Magistrate Judge John A. Facciola observed that, by requesting summary judgment as to her claim that defendants engage in a practice of allowing improper strip searches, plaintiff was in essence seeking a default judgment. The judge noted that courts “must take care, especially when contemplating a litigation-ending sanction, to ensure that it is proportional to the underlying conduct.” This care requires consideration of three factors: 1) the resulting prejudice to the opposing party, 2) the resulting prejudice to the judicial system, and 3) the need to deter such behavior in the future.
As to the first factor, the judge found that defendants’ conduct was prejudicial to plaintiff’s ability to establish the necessary elements of a Monell claim. In order to prove that defendants had a policy of deliberate indifference, plaintiff needed to show that the behavior complained of was widespread. Plaintiff’s inability to obtain the desired PD 163′s hindered her ability to make this showing.
As to the second factor, the judge found that, although defendants’ actions required an inordinate amount of the court’s time, trial dates were not yet been set and “the disruption of the court’s calendar has not been as great as it could have been.”

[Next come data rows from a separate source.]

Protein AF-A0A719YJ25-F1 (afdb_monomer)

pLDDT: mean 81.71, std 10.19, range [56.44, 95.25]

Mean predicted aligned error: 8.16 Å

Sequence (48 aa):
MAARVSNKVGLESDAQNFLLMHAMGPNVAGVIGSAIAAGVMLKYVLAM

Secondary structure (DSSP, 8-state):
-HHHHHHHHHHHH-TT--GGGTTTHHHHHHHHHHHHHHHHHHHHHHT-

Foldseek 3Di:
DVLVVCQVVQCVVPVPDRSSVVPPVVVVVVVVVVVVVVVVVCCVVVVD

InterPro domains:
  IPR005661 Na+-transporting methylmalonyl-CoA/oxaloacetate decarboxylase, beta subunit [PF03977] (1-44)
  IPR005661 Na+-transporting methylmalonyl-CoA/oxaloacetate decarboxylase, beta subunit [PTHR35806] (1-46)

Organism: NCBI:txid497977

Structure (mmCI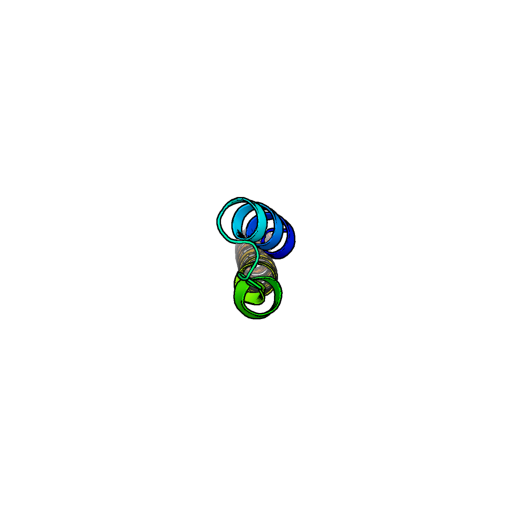F, N/CA/C/O backbone):
data_AF-A0A719YJ25-F1
#
_entry.id   AF-A0A719YJ25-F1
#
loop_
_atom_site.group_PDB
_atom_site.id
_atom_site.type_symbol
_atom_site.label_atom_id
_atom_site.label_alt_id
_atom_site.label_comp_id
_atom_site.l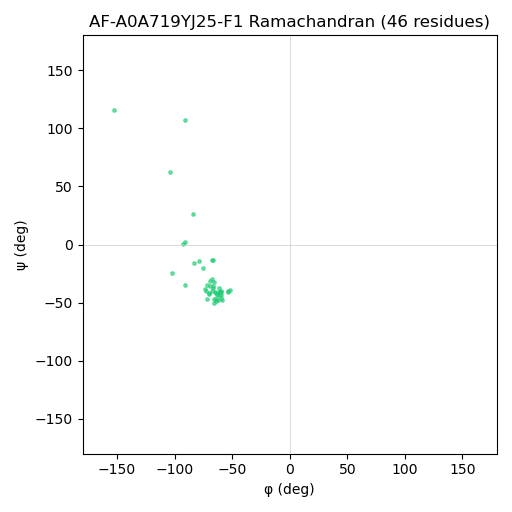abel_asym_id
_atom_site.label_entity_id
_atom_site.label_seq_id
_atom_site.pdbx_PDB_ins_code
_atom_site.Cartn_x
_atom_site.Cartn_y
_atom_site.Cartn_z
_atom_site.occupancy
_atom_site.B_iso_or_equiv
_atom_site.auth_seq_id
_atom_site.auth_comp_id
_atom_site.auth_asym_id
_atom_site.auth_atom_id
_atom_site.pdbx_PDB_model_num
ATOM 1 N N . MET A 1 1 ? -6.983 6.631 -1.832 1.00 69.75 1 MET A N 1
ATOM 2 C CA . MET A 1 1 ? -6.554 6.727 -0.417 1.00 69.75 1 MET A CA 1
ATOM 3 C C . MET A 1 1 ? -7.230 5.604 0.374 1.00 69.75 1 MET A C 1
ATOM 5 O O . MET A 1 1 ? -8.308 5.803 0.919 1.00 69.75 1 MET A O 1
ATOM 9 N N . ALA A 1 2 ? -6.656 4.397 0.351 1.00 73.69 2 ALA A N 1
ATOM 10 C CA . ALA A 1 2 ? -7.322 3.188 0.854 1.00 73.69 2 ALA A CA 1
ATOM 11 C C . ALA A 1 2 ? -7.483 3.174 2.386 1.00 73.69 2 ALA A C 1
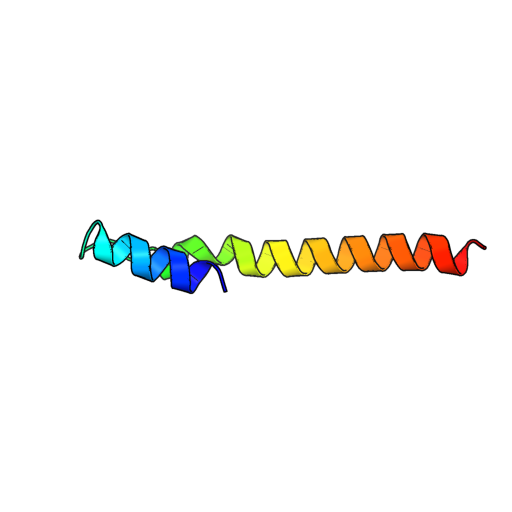ATOM 13 O O . ALA A 1 2 ? -8.541 2.797 2.868 1.00 73.69 2 ALA A O 1
ATOM 14 N N . ALA A 1 3 ? -6.512 3.708 3.139 1.00 75.19 3 ALA A N 1
ATOM 15 C CA . ALA A 1 3 ? -6.571 3.804 4.604 1.00 75.19 3 ALA A CA 1
ATOM 16 C C . ALA A 1 3 ? -7.843 4.502 5.118 1.00 75.19 3 ALA A C 1
ATOM 18 O O . ALA A 1 3 ? -8.470 4.070 6.082 1.00 75.19 3 ALA A O 1
ATOM 19 N N . ARG A 1 4 ? -8.258 5.572 4.429 1.00 78.44 4 ARG A N 1
ATOM 20 C CA . ARG A 1 4 ? -9.448 6.354 4.782 1.00 78.44 4 ARG A CA 1
ATOM 21 C C . ARG A 1 4 ? -10.746 5.596 4.489 1.00 78.44 4 ARG A C 1
ATOM 23 O O . ARG A 1 4 ? -11.703 5.729 5.243 1.00 78.44 4 ARG A O 1
ATOM 30 N N . VAL A 1 5 ? -10.769 4.800 3.418 1.00 83.50 5 VAL A N 1
ATOM 31 C CA . VAL A 1 5 ? -11.916 3.954 3.054 1.00 83.50 5 VAL A CA 1
ATOM 32 C C . VAL A 1 5 ? -12.040 2.787 4.034 1.00 83.50 5 VAL A C 1
ATOM 34 O O . VAL A 1 5 ? -13.118 2.576 4.578 1.00 83.50 5 VAL A O 1
ATOM 37 N N . SER A 1 6 ? -10.934 2.104 4.341 1.00 78.44 6 SER A N 1
ATOM 38 C CA . SER A 1 6 ? -10.896 1.028 5.339 1.00 78.44 6 SER A CA 1
ATOM 39 C C . SER A 1 6 ? -11.323 1.505 6.727 1.00 78.44 6 SER A C 1
ATOM 41 O O . SER A 1 6 ? -12.076 0.810 7.395 1.00 78.44 6 SER A O 1
ATOM 43 N N . ASN A 1 7 ? -10.911 2.707 7.147 1.00 82.44 7 ASN A N 1
ATOM 44 C CA . ASN A 1 7 ? -11.344 3.273 8.426 1.00 82.44 7 ASN A CA 1
ATOM 45 C C . ASN A 1 7 ? -12.846 3.598 8.452 1.00 82.44 7 ASN A C 1
ATOM 47 O O . ASN A 1 7 ? -13.496 3.390 9.468 1.00 82.44 7 ASN A O 1
ATOM 51 N N . LYS A 1 8 ? -13.411 4.088 7.340 1.00 84.56 8 LYS A N 1
ATOM 52 C CA . LYS A 1 8 ? -14.849 4.375 7.246 1.00 84.56 8 LYS A CA 1
ATOM 53 C C . LYS A 1 8 ? -15.685 3.092 7.340 1.00 84.56 8 LYS A C 1
ATOM 55 O O . LYS A 1 8 ? -16.574 3.018 8.174 1.00 84.56 8 LYS A O 1
ATOM 60 N N . VAL A 1 9 ? -15.353 2.078 6.540 1.00 87.69 9 VAL A N 1
ATOM 61 C CA . VAL A 1 9 ? -16.062 0.782 6.533 1.00 87.69 9 VAL A CA 1
ATOM 62 C C . VAL A 1 9 ? -15.851 0.018 7.848 1.00 87.69 9 VAL A C 1
ATOM 64 O O . VAL A 1 9 ? -16.767 -0.634 8.346 1.00 87.69 9 VAL A O 1
ATOM 67 N N . GLY A 1 10 ? -14.657 0.129 8.439 1.00 84.38 10 GLY A N 1
ATOM 68 C CA . GLY A 1 10 ? -14.341 -0.433 9.752 1.00 84.38 10 GLY A CA 1
ATOM 69 C C . GLY A 1 10 ? -15.234 0.129 10.854 1.00 84.38 10 GLY A C 1
ATOM 70 O O . GLY A 1 10 ? -15.802 -0.656 11.600 1.00 84.38 10 GLY A O 1
ATOM 71 N N . LEU A 1 11 ? -15.429 1.452 10.888 1.00 84.88 11 LEU A N 1
ATOM 72 C CA . LEU A 1 11 ? -16.323 2.124 11.842 1.00 84.88 11 LEU A CA 1
ATOM 73 C C . LEU A 1 11 ? -17.811 1.837 11.594 1.00 84.88 11 LEU A C 1
ATOM 75 O O . LEU A 1 11 ? -18.587 1.809 12.543 1.00 84.88 11 LEU A O 1
ATOM 79 N N . GLU A 1 12 ? -18.214 1.627 10.336 1.00 87.75 12 GLU A N 1
ATOM 80 C CA . GLU A 1 12 ? -19.579 1.200 9.985 1.00 87.75 12 GLU A CA 1
ATOM 81 C C . GLU A 1 12 ? -19.876 -0.233 10.463 1.00 87.75 12 GLU A C 1
ATOM 83 O O . GLU A 1 12 ? -21.022 -0.548 10.773 1.00 87.75 12 GLU A O 1
ATOM 88 N N . SER A 1 13 ? -18.852 -1.089 10.542 1.00 86.12 13 SER A N 1
ATOM 89 C CA . SER A 1 13 ? -18.983 -2.487 10.981 1.00 86.12 13 SER A CA 1
ATOM 90 C C . SER A 1 13 ? -18.779 -2.661 12.492 1.00 86.12 13 SER A C 1
ATOM 92 O O . SER A 1 13 ? -19.427 -3.507 13.102 1.00 86.12 13 SER A O 1
ATOM 94 N N . ASP A 1 14 ? -17.887 -1.873 13.098 1.00 82.12 14 ASP A N 1
ATOM 95 C CA . ASP A 1 14 ? -17.598 -1.848 14.533 1.00 82.12 14 ASP A CA 1
ATOM 96 C C . ASP A 1 14 ? -17.081 -0.457 14.946 1.00 82.12 14 ASP A C 1
ATOM 98 O O . ASP A 1 14 ? -16.003 -0.014 14.543 1.00 82.12 14 ASP A O 1
ATOM 102 N N . ALA A 1 15 ? -17.840 0.231 15.800 1.00 81.94 15 ALA A N 1
ATOM 103 C CA . ALA A 1 15 ? -17.529 1.584 16.253 1.00 81.94 15 ALA A CA 1
ATOM 104 C C . ALA A 1 15 ? -16.261 1.681 17.131 1.00 81.94 15 ALA A C 1
ATOM 106 O O . ALA A 1 15 ? -15.778 2.788 17.378 1.00 81.94 15 ALA A O 1
ATOM 107 N N . GLN A 1 16 ? -15.717 0.561 17.619 1.00 82.06 16 GLN A N 1
ATOM 108 C CA . GLN A 1 16 ? -14.446 0.505 18.355 1.00 82.06 16 GLN A CA 1
ATOM 109 C C . GLN A 1 16 ? -13.239 0.221 17.445 1.00 82.06 16 GLN A C 1
ATOM 111 O O . GLN A 1 16 ? -12.105 0.140 17.923 1.00 82.06 16 GLN A O 1
ATOM 116 N N . ASN A 1 17 ? -13.447 0.075 16.135 1.00 72.88 17 ASN A N 1
ATOM 117 C CA . ASN A 1 17 ? -12.404 -0.343 15.211 1.00 72.88 17 ASN A CA 1
ATOM 118 C C . ASN A 1 17 ? -11.640 0.851 14.606 1.00 72.88 17 ASN A C 1
ATOM 120 O O . ASN A 1 17 ? -12.132 1.556 13.724 1.00 72.88 17 ASN A O 1
ATOM 124 N N . PHE A 1 18 ? -10.396 1.062 15.048 1.00 72.25 18 PHE A N 1
ATOM 125 C CA . PHE A 1 18 ? -9.533 2.177 14.628 1.00 72.25 18 PHE A CA 1
ATOM 126 C C . PHE A 1 18 ? -8.443 1.736 13.637 1.00 72.25 18 PHE A C 1
ATOM 128 O O . PHE A 1 18 ? -7.242 1.842 13.892 1.00 72.25 18 PHE A O 1
ATOM 135 N N . LEU A 1 19 ? -8.860 1.251 12.465 1.00 69.94 19 LEU A N 1
ATOM 136 C CA . LEU A 1 19 ? -7.958 0.681 11.451 1.00 69.94 19 LEU A CA 1
ATOM 137 C C . LEU A 1 19 ? -7.006 1.694 10.791 1.00 69.94 19 LEU A C 1
ATOM 139 O O . LEU A 1 19 ? -6.054 1.281 10.125 1.00 69.94 19 LEU A O 1
ATOM 143 N N . LEU A 1 20 ? -7.227 3.006 10.948 1.00 65.69 20 LEU A N 1
ATOM 144 C CA . LEU A 1 20 ? -6.446 4.050 10.268 1.00 65.69 20 LEU A CA 1
ATOM 145 C C . LEU A 1 20 ? -4.929 3.917 10.490 1.00 65.69 20 LEU A C 1
ATOM 147 O O . LEU A 1 20 ? -4.156 4.090 9.549 1.00 65.69 20 LEU A O 1
ATOM 151 N N . MET A 1 21 ? -4.513 3.571 11.713 1.00 63.69 21 MET A N 1
ATOM 152 C CA . MET A 1 21 ? -3.097 3.448 12.090 1.00 63.69 21 MET A CA 1
ATOM 153 C C . MET A 1 21 ? -2.450 2.136 11.622 1.00 63.69 21 MET A C 1
ATOM 155 O O . MET A 1 21 ? -1.230 2.023 11.634 1.00 63.69 21 MET A O 1
ATOM 159 N N . HIS A 1 22 ? -3.234 1.140 11.205 1.00 68.12 22 HIS A N 1
ATOM 160 C CA . HIS A 1 22 ? -2.731 -0.138 10.671 1.00 68.12 22 HIS A CA 1
ATOM 161 C C . HIS A 1 22 ? -2.825 -0.197 9.142 1.00 68.12 22 HIS A C 1
ATOM 163 O O . HIS A 1 22 ? -2.041 -0.874 8.480 1.00 68.12 22 HIS A O 1
ATOM 169 N N . ALA A 1 23 ? -3.729 0.580 8.551 1.00 65.25 23 ALA A N 1
ATOM 170 C CA . ALA A 1 23 ? -3.959 0.631 7.116 1.00 65.25 23 ALA A CA 1
ATOM 171 C C . ALA A 1 23 ? -2.995 1.574 6.364 1.00 65.25 23 ALA A C 1
ATOM 173 O O . ALA A 1 23 ? -3.353 2.066 5.298 1.00 65.25 23 ALA A O 1
ATOM 174 N N . MET A 1 24 ? -1.781 1.843 6.871 1.00 67.88 24 MET A N 1
ATOM 175 C CA . MET A 1 24 ? -0.774 2.676 6.178 1.00 67.88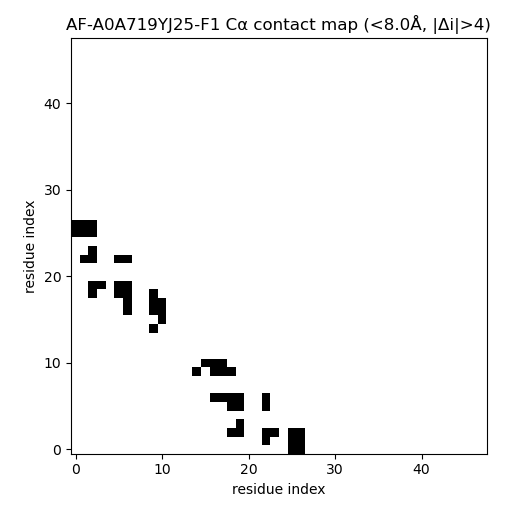 24 MET A CA 1
ATOM 176 C C . MET A 1 24 ? -0.074 1.966 5.003 1.00 67.88 24 MET A C 1
ATOM 178 O O . MET A 1 24 ? 0.434 2.627 4.094 1.00 67.88 24 MET A O 1
ATOM 182 N N . GLY A 1 25 ? -0.099 0.630 4.972 1.00 72.69 25 GLY A N 1
ATOM 183 C CA . GLY A 1 25 ? 0.507 -0.196 3.917 1.00 72.69 25 GLY A CA 1
ATOM 184 C C . GLY A 1 25 ? 0.134 0.151 2.460 1.00 72.69 25 GLY A C 1
ATOM 185 O O . GLY A 1 25 ? 1.026 0.149 1.614 1.00 72.69 25 GLY A O 1
ATOM 186 N N . PRO A 1 26 ? -1.118 0.524 2.119 1.00 73.00 26 PRO A N 1
ATOM 187 C CA . PRO A 1 26 ? -1.520 0.838 0.747 1.00 73.00 26 PRO A CA 1
ATOM 188 C C . PRO A 1 26 ? -0.840 2.080 0.166 1.00 73.00 26 PRO A C 1
ATOM 190 O O . PRO A 1 26 ? -0.596 2.136 -1.037 1.00 73.00 26 PRO A O 1
ATOM 193 N N . ASN A 1 27 ? -0.536 3.082 0.999 1.00 75.88 27 ASN A N 1
ATOM 194 C CA . ASN A 1 27 ? 0.127 4.295 0.519 1.00 75.88 27 ASN A CA 1
ATOM 195 C C . ASN A 1 27 ? 1.581 3.987 0.128 1.00 75.88 27 ASN A C 1
ATOM 197 O O . ASN A 1 27 ? 2.039 4.425 -0.923 1.00 75.88 27 ASN A O 1
ATOM 201 N N . VAL A 1 28 ? 2.275 3.179 0.937 1.00 80.31 28 VAL A N 1
ATOM 202 C CA . VAL A 1 28 ? 3.659 2.753 0.676 1.00 80.31 28 VAL A CA 1
ATOM 203 C C . VAL A 1 28 ? 3.722 1.784 -0.511 1.00 80.31 28 VAL A C 1
ATOM 205 O O . VAL A 1 28 ? 4.558 1.955 -1.397 1.00 80.31 28 VAL A O 1
ATOM 208 N N . ALA A 1 29 ? 2.796 0.823 -0.594 1.00 84.25 29 ALA A N 1
ATOM 209 C CA . ALA A 1 29 ? 2.732 -0.133 -1.700 1.00 84.25 29 ALA A CA 1
ATOM 210 C C . ALA A 1 29 ? 2.498 0.550 -3.063 1.00 84.25 29 ALA A C 1
ATOM 212 O O . ALA A 1 29 ? 3.149 0.198 -4.047 1.00 84.25 29 ALA A O 1
ATOM 213 N N . GLY A 1 30 ? 1.620 1.559 -3.121 1.00 83.81 30 GLY A N 1
ATOM 214 C CA . GLY A 1 30 ? 1.348 2.314 -4.350 1.00 83.81 30 GLY A CA 1
ATOM 215 C C . GLY A 1 30 ? 2.553 3.111 -4.861 1.00 83.81 30 GLY A C 1
ATOM 216 O O . GLY A 1 30 ? 2.823 3.120 -6.064 1.00 83.81 30 GLY A O 1
ATOM 217 N N . VAL A 1 31 ? 3.313 3.739 -3.956 1.00 89.38 31 VAL A N 1
ATOM 218 C CA . VAL A 1 31 ? 4.539 4.480 -4.305 1.00 89.38 31 VAL A CA 1
ATOM 219 C C . VAL A 1 31 ? 5.620 3.535 -4.832 1.00 89.38 31 VAL A C 1
ATOM 221 O O . VAL A 1 31 ? 6.192 3.798 -5.890 1.00 89.38 31 VAL A O 1
ATOM 224 N N . ILE A 1 32 ? 5.857 2.409 -4.149 1.00 92.81 32 ILE A N 1
ATOM 225 C CA . ILE A 1 32 ? 6.855 1.414 -4.572 1.00 92.81 32 ILE A CA 1
ATOM 226 C C . ILE A 1 32 ? 6.487 0.823 -5.939 1.00 92.81 32 ILE A C 1
ATOM 228 O O . ILE A 1 32 ? 7.326 0.792 -6.838 1.00 92.81 32 ILE A O 1
ATOM 232 N N . GLY A 1 33 ? 5.231 0.410 -6.132 1.00 93.81 33 GLY A N 1
ATOM 233 C CA . GLY A 1 33 ? 4.773 -0.152 -7.405 1.00 93.81 33 GLY A CA 1
ATOM 234 C C . GLY A 1 33 ? 4.925 0.824 -8.575 1.00 93.81 33 GLY A C 1
ATOM 235 O O . GLY A 1 33 ? 5.390 0.435 -9.645 1.00 93.81 33 GLY A O 1
ATOM 236 N N . SER A 1 34 ? 4.611 2.105 -8.357 1.00 93.62 34 SER A N 1
ATOM 237 C CA . SER A 1 34 ? 4.748 3.147 -9.385 1.00 93.62 34 SER A CA 1
ATOM 238 C C . SER A 1 34 ? 6.212 3.419 -9.741 1.00 93.62 34 SER A C 1
ATOM 240 O O . SER A 1 34 ? 6.538 3.561 -10.918 1.00 93.62 34 SER A O 1
ATOM 242 N N . ALA A 1 35 ? 7.109 3.439 -8.749 1.00 94.88 35 ALA A N 1
ATOM 243 C CA . ALA A 1 35 ? 8.545 3.602 -8.974 1.00 94.88 35 ALA A CA 1
ATOM 244 C C . ALA A 1 35 ? 9.142 2.42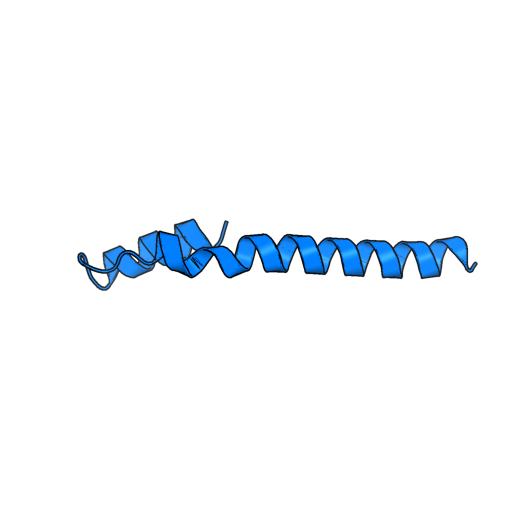8 -9.769 1.00 94.88 35 ALA A C 1
ATOM 246 O O . ALA A 1 35 ? 9.925 2.646 -10.694 1.00 94.88 35 ALA A O 1
ATOM 247 N N . ILE A 1 36 ? 8.732 1.192 -9.460 1.00 95.25 36 ILE A N 1
ATOM 248 C CA . ILE A 1 36 ? 9.150 -0.002 -10.210 1.00 95.25 36 ILE A CA 1
ATOM 249 C C . ILE A 1 36 ? 8.631 0.064 -11.649 1.00 95.25 36 ILE A C 1
ATOM 251 O O . ILE A 1 36 ? 9.409 -0.117 -12.584 1.00 95.25 36 ILE A O 1
ATOM 255 N N . ALA A 1 37 ? 7.343 0.362 -11.845 1.00 94.94 37 ALA A N 1
ATOM 256 C CA . ALA A 1 37 ? 6.749 0.469 -13.177 1.00 94.94 37 ALA A CA 1
ATOM 257 C C . ALA A 1 37 ? 7.439 1.547 -14.030 1.00 94.94 37 ALA A C 1
ATOM 259 O O . ALA A 1 37 ? 7.773 1.291 -15.187 1.00 94.94 37 ALA A O 1
ATOM 260 N N . ALA A 1 38 ? 7.722 2.716 -13.448 1.00 94.69 38 ALA A N 1
ATOM 261 C CA . ALA A 1 38 ? 8.468 3.782 -14.112 1.00 94.69 38 ALA A CA 1
ATOM 262 C C . ALA A 1 38 ? 9.902 3.350 -14.463 1.00 94.69 38 ALA A C 1
ATOM 264 O O . ALA A 1 38 ? 10.356 3.593 -15.580 1.00 94.69 38 ALA A O 1
ATOM 265 N N . GLY A 1 39 ? 10.601 2.663 -13.553 1.00 93.94 39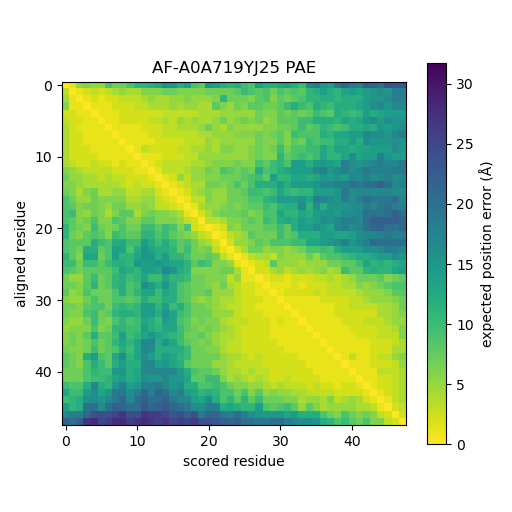 GLY A N 1
ATOM 266 C CA . GLY A 1 39 ? 11.945 2.137 -13.807 1.00 93.94 39 GLY A CA 1
ATOM 267 C C . GLY A 1 39 ? 11.979 1.117 -14.950 1.00 93.94 39 GLY A C 1
ATOM 268 O O . GLY A 1 39 ? 12.837 1.196 -15.829 1.00 93.94 39 GLY A O 1
ATOM 269 N N . VAL A 1 40 ? 11.012 0.197 -14.985 1.00 95.06 40 VAL A N 1
ATOM 270 C CA . VAL A 1 40 ? 10.861 -0.780 -16.074 1.00 95.06 40 VAL A CA 1
ATOM 271 C C . VAL A 1 40 ? 10.546 -0.076 -17.395 1.00 95.06 40 VAL A C 1
ATOM 273 O O . VAL A 1 40 ? 11.198 -0.354 -18.399 1.00 95.06 40 VAL A O 1
ATOM 276 N N . MET A 1 41 ? 9.604 0.870 -17.398 1.00 94.88 41 MET A N 1
ATOM 277 C CA . MET A 1 41 ? 9.238 1.642 -18.588 1.00 94.88 41 MET A CA 1
ATOM 278 C C . MET A 1 41 ? 10.436 2.411 -19.157 1.00 94.88 41 MET A C 1
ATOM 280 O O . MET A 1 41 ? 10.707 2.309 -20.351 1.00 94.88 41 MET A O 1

As to the third factor, the court noted that the choice of sanction under Rule 37, whether mild or severe, is always guided by the concept of proportionality; between offense and sanction. The court concluded that the defendants’ actions in this case were “not so flagrant and egregious as to be in bad faith, i.e., with a malicious or evil intent.” He found that defendants were guilty only of: 1) providing overly broad responses to plaintiff’s requests for production of documents, and 2) operating in an environment that is short both on funding and staffing. “These two reasons explain completely defendants’ inability to comply with plaintiff’s discovery demands.” The court further commented: “Indeed, of all the things one may say about the District’s behavior in this case, that it was the product of a crafty, malevolent intelligence, is not of them.”
The court concluded that the discovery dispute could be adequately remedied by the imposition of attorneys’ fees and costs against defendants and the possibility of a jury instruction, and ordered the following relief:
Defendants will, therefore, be required to submit a current projection with the following information: 1) number of PD 163′s remaining unretrieved, 2) hours required for one person to complete the task, 3) projected completion date for retrieval of half of the remaining PD 163′s, and 4) projected completion date for retrieval of all of the remaining PD 163′s.
Once that is done, I will set an inexorable deadline for the production of the remaining 163′s. If that deadline is not met, I will recommend to Judge Roberts that he give the jury the following instruction:
You are instructed that, in this case, as you have heard, the District of Columbia was not able to produce all the arrest reports in which the named officers were either arresting officers or assisted in making a certain arrest. It is well respected principle of the law that a party’s failure to produce evidence in its possession or control permits you to conclude that, had it been produced, it would have been unfavorable to that party. In this case, you may find that the District’s failure to produce the arrest reports permits the conclusion that the District of Columbia had a policy and practice of having its officers make strip searches of persons, such as plaintiff, who were arrested by those officers.